From the listing below, retype exactly the line holding "ATOM 27 O O", the line holding "ATOM 40 N N", and the lines between them; skip everything else.
--- Exercise data Enclosed Below ---
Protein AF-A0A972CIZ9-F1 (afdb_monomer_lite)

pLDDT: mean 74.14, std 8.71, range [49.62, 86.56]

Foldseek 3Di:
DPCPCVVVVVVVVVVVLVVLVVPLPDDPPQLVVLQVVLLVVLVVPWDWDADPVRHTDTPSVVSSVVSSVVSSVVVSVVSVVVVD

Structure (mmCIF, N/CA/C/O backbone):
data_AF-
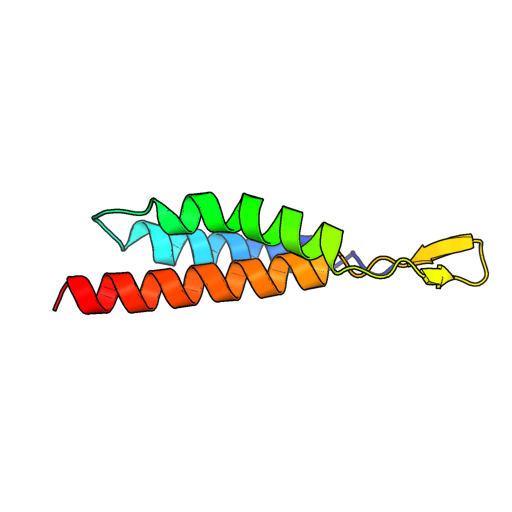A0A972CIZ9-F1
#
_entry.id   AF-A0A972CIZ9-F1
#
loop_
_atom_site.group_PDB
_atom_site.id
_atom_site.type_symbol
_atom_site.label_atom_id
_atom_site.label_alt_id
_atom_site.label_comp_id
_atom_site.label_asym_id
_atom_site.label_entity_id
_atom_site.label_seq_id
_atom_site.pdbx_PDB_ins_code
_atom_site.Cartn_x
_atom_site.Cartn_y
_atom_site.Cartn_z
_atom_site.occupancy
_atom_site.B_iso_or_equiv
_atom_site.auth_seq_id
_atom_site.auth_comp_id
_atom_site.auth_asym_id
_atom_site.auth_atom_id
_atom_site.pdbx_PDB_model_num
ATOM 1 N N . HIS A 1 1 ? 11.732 -11.284 -16.481 1.00 49.62 1 HIS A N 1
ATOM 2 C CA . HIS A 1 1 ? 11.589 -12.514 -15.667 1.00 49.62 1 HIS A CA 1
ATOM 3 C C . HIS A 1 1 ? 11.369 -12.262 -14.162 1.00 49.62 1 HIS A C 1
ATOM 5 O O . HIS A 1 1 ? 11.601 -13.164 -13.372 1.00 49.62 1 HIS A O 1
ATOM 11 N N . GLY A 1 2 ? 10.865 -11.092 -13.734 1.00 58.44 2 GLY A N 1
ATOM 12 C CA . GLY A 1 2 ? 10.746 -10.764 -12.301 1.00 58.44 2 GLY A CA 1
ATOM 13 C C . GLY A 1 2 ? 9.345 -10.859 -11.691 1.00 58.44 2 GLY A C 1
ATOM 14 O O . GLY A 1 2 ? 9.233 -10.731 -10.484 1.00 58.44 2 GLY A O 1
ATOM 15 N N . MET A 1 3 ? 8.285 -11.067 -12.486 1.00 61.19 3 MET A N 1
ATOM 16 C CA . MET A 1 3 ? 6.879 -10.984 -12.039 1.00 61.19 3 MET A CA 1
ATOM 17 C C . MET A 1 3 ? 6.205 -12.343 -11.794 1.00 61.19 3 MET A C 1
ATOM 19 O O . MET A 1 3 ? 4.984 -12.403 -11.734 1.00 61.19 3 MET A O 1
ATOM 23 N N . LYS A 1 4 ? 6.955 -13.446 -11.681 1.00 63.34 4 LYS A N 1
ATOM 24 C CA . LYS A 1 4 ? 6.344 -14.786 -11.594 1.00 63.34 4 LYS A CA 1
ATOM 25 C C . LYS A 1 4 ? 5.571 -14.995 -10.282 1.00 63.34 4 LYS A C 1
ATOM 27 O O . LYS A 1 4 ? 4.483 -15.555 -10.311 1.00 63.34 4 LYS A O 1
ATOM 32 N N . ASP A 1 5 ? 6.078 -14.433 -9.183 1.00 69.75 5 ASP A N 1
ATOM 33 C CA . ASP A 1 5 ? 5.488 -14.587 -7.842 1.00 69.75 5 ASP A CA 1
ATOM 34 C C . ASP A 1 5 ? 4.681 -13.360 -7.377 1.00 69.75 5 ASP A C 1
ATOM 36 O O . ASP A 1 5 ? 3.907 -13.419 -6.419 1.00 69.75 5 ASP A O 1
ATOM 40 N N . TRP A 1 6 ? 4.809 -12.233 -8.082 1.00 73.19 6 TRP A N 1
ATOM 41 C CA . TRP A 1 6 ? 4.125 -10.980 -7.748 1.00 73.19 6 TRP A CA 1
ATOM 42 C C . TRP A 1 6 ? 2.593 -11.050 -7.788 1.00 73.19 6 TRP A C 1
ATOM 44 O O . TRP A 1 6 ? 1.978 -10.426 -6.924 1.00 73.19 6 TRP A O 1
ATOM 54 N N . PRO A 1 7 ? 1.949 -11.801 -8.707 1.00 74.44 7 PRO A N 1
ATOM 55 C CA . PRO A 1 7 ? 0.498 -11.960 -8.700 1.00 74.44 7 PRO A CA 1
ATOM 56 C C . PRO A 1 7 ? -0.015 -12.577 -7.397 1.00 74.44 7 PRO A C 1
ATOM 58 O O . PRO A 1 7 ? -1.025 -12.128 -6.860 1.00 74.44 7 PRO A O 1
ATOM 61 N N . LEU A 1 8 ? 0.705 -13.563 -6.854 1.00 76.69 8 LEU A N 1
ATOM 62 C CA . LEU A 1 8 ? 0.325 -14.227 -5.610 1.00 76.69 8 LEU A CA 1
ATOM 63 C C . LEU A 1 8 ? 0.525 -13.299 -4.404 1.00 76.69 8 LEU A C 1
ATOM 65 O O . LEU A 1 8 ? -0.338 -13.221 -3.531 1.00 76.69 8 LEU A O 1
ATOM 69 N N . PHE A 1 9 ? 1.623 -12.538 -4.391 1.00 77.81 9 PHE A N 1
ATOM 70 C CA . PHE A 1 9 ? 1.879 -11.526 -3.364 1.00 77.81 9 PHE A CA 1
ATOM 71 C C . PHE A 1 9 ? 0.816 -10.414 -3.372 1.00 77.81 9 PHE A C 1
ATOM 73 O O . PHE A 1 9 ? 0.275 -10.059 -2.326 1.00 77.81 9 PHE A O 1
ATOM 80 N N . MET A 1 10 ? 0.460 -9.910 -4.558 1.00 74.62 10 MET A N 1
ATOM 81 C CA . MET A 1 10 ? -0.602 -8.917 -4.758 1.00 74.62 10 MET A CA 1
ATOM 82 C C . MET A 1 10 ? -1.964 -9.435 -4.293 1.00 74.62 10 MET A C 1
ATOM 84 O O . MET A 1 10 ? -2.710 -8.700 -3.648 1.00 74.62 10 MET A O 1
ATOM 88 N N . LEU A 1 11 ? -2.274 -10.706 -4.572 1.00 74.88 11 LEU A N 1
ATOM 89 C CA . LEU A 1 11 ? -3.505 -11.345 -4.114 1.00 74.88 11 LEU A CA 1
ATOM 90 C C . LEU A 1 11 ? -3.559 -11.420 -2.583 1.00 74.88 11 LEU A C 1
ATOM 92 O O . LEU A 1 11 ? -4.561 -11.025 -1.987 1.00 74.88 11 LEU A O 1
ATOM 96 N N . GLY A 1 12 ? -2.479 -11.872 -1.938 1.00 81.19 12 GLY A N 1
ATOM 97 C CA . GLY A 1 12 ? -2.387 -11.919 -0.477 1.00 81.19 12 GLY A CA 1
ATOM 98 C C . GLY A 1 12 ? -2.559 -10.537 0.158 1.00 81.19 12 GLY A C 1
ATOM 99 O O . GLY A 1 12 ? -3.327 -10.371 1.105 1.00 81.19 12 GLY A O 1
ATOM 100 N N . LEU A 1 13 ? -1.918 -9.521 -0.421 1.00 78.25 13 LEU A N 1
ATOM 101 C CA . LEU A 1 13 ? -2.040 -8.137 0.024 1.00 78.25 13 LEU A CA 1
ATOM 102 C C . LEU A 1 13 ? -3.475 -7.604 -0.115 1.00 78.25 13 LEU A C 1
ATOM 104 O O . LEU A 1 13 ? -4.000 -6.984 0.810 1.00 78.25 13 LEU A O 1
ATOM 108 N N . ALA A 1 14 ? -4.132 -7.884 -1.243 1.00 74.81 14 ALA A N 1
ATOM 109 C CA . ALA A 1 14 ? -5.513 -7.485 -1.486 1.00 74.81 14 ALA A CA 1
ATOM 110 C C . ALA A 1 14 ? -6.476 -8.131 -0.480 1.00 74.81 14 ALA A C 1
ATOM 112 O O . ALA A 1 14 ? -7.355 -7.448 0.045 1.00 74.81 14 ALA A O 1
ATOM 113 N N . LEU A 1 15 ? -6.282 -9.414 -0.153 1.00 77.31 15 LEU A N 1
ATOM 114 C CA . LEU A 1 15 ? -7.072 -10.107 0.868 1.00 77.31 15 LEU A CA 1
ATOM 115 C C . LEU A 1 15 ? -6.887 -9.477 2.255 1.00 77.31 15 LEU A C 1
ATOM 117 O O . LEU A 1 15 ? -7.875 -9.264 2.955 1.00 77.31 15 LEU A O 1
ATOM 121 N N . ILE A 1 16 ? -5.660 -9.104 2.633 1.00 80.69 16 ILE A N 1
ATOM 122 C CA . ILE A 1 16 ? -5.393 -8.396 3.896 1.00 80.69 16 ILE A CA 1
ATOM 123 C C . ILE A 1 16 ? -6.118 -7.046 3.920 1.00 80.69 16 ILE A C 1
ATOM 125 O O . ILE A 1 16 ? -6.817 -6.741 4.887 1.00 80.69 16 ILE A O 1
ATOM 129 N N . CYS A 1 17 ? -6.016 -6.252 2.850 1.00 71.75 17 CYS A N 1
ATOM 130 C CA . CYS A 1 17 ? -6.739 -4.985 2.747 1.00 71.75 17 CYS A CA 1
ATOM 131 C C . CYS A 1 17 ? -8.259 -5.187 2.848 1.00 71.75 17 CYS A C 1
--- End of Enclosed Exercise data ---
▶ **Answer space**
ATOM 27 O O . LYS A 1 4 ? 4.483 -15.555 -10.311 1.00 63.34 4 LYS A O 1
ATOM 32 N N . ASP A 1 5 ? 6.078 -14.433 -9.183 1.00 69.75 5 ASP A N 1
ATOM 33 C CA . ASP A 1 5 ? 5.488 -14.587 -7.842 1.00 69.75 5 ASP A CA 1
ATOM 34 C C . ASP A 1 5 ? 4.681 -13.360 -7.377 1.00 69.75 5 ASP A C 1
ATOM 36 O O . ASP A 1 5 ? 3.907 -13.419 -6.419 1.00 69.75 5 ASP A O 1
ATOM 40 N N . TRP A 1 6 ? 4.809 -12.233 -8.082 1.00 73.19 6 TRP A N 1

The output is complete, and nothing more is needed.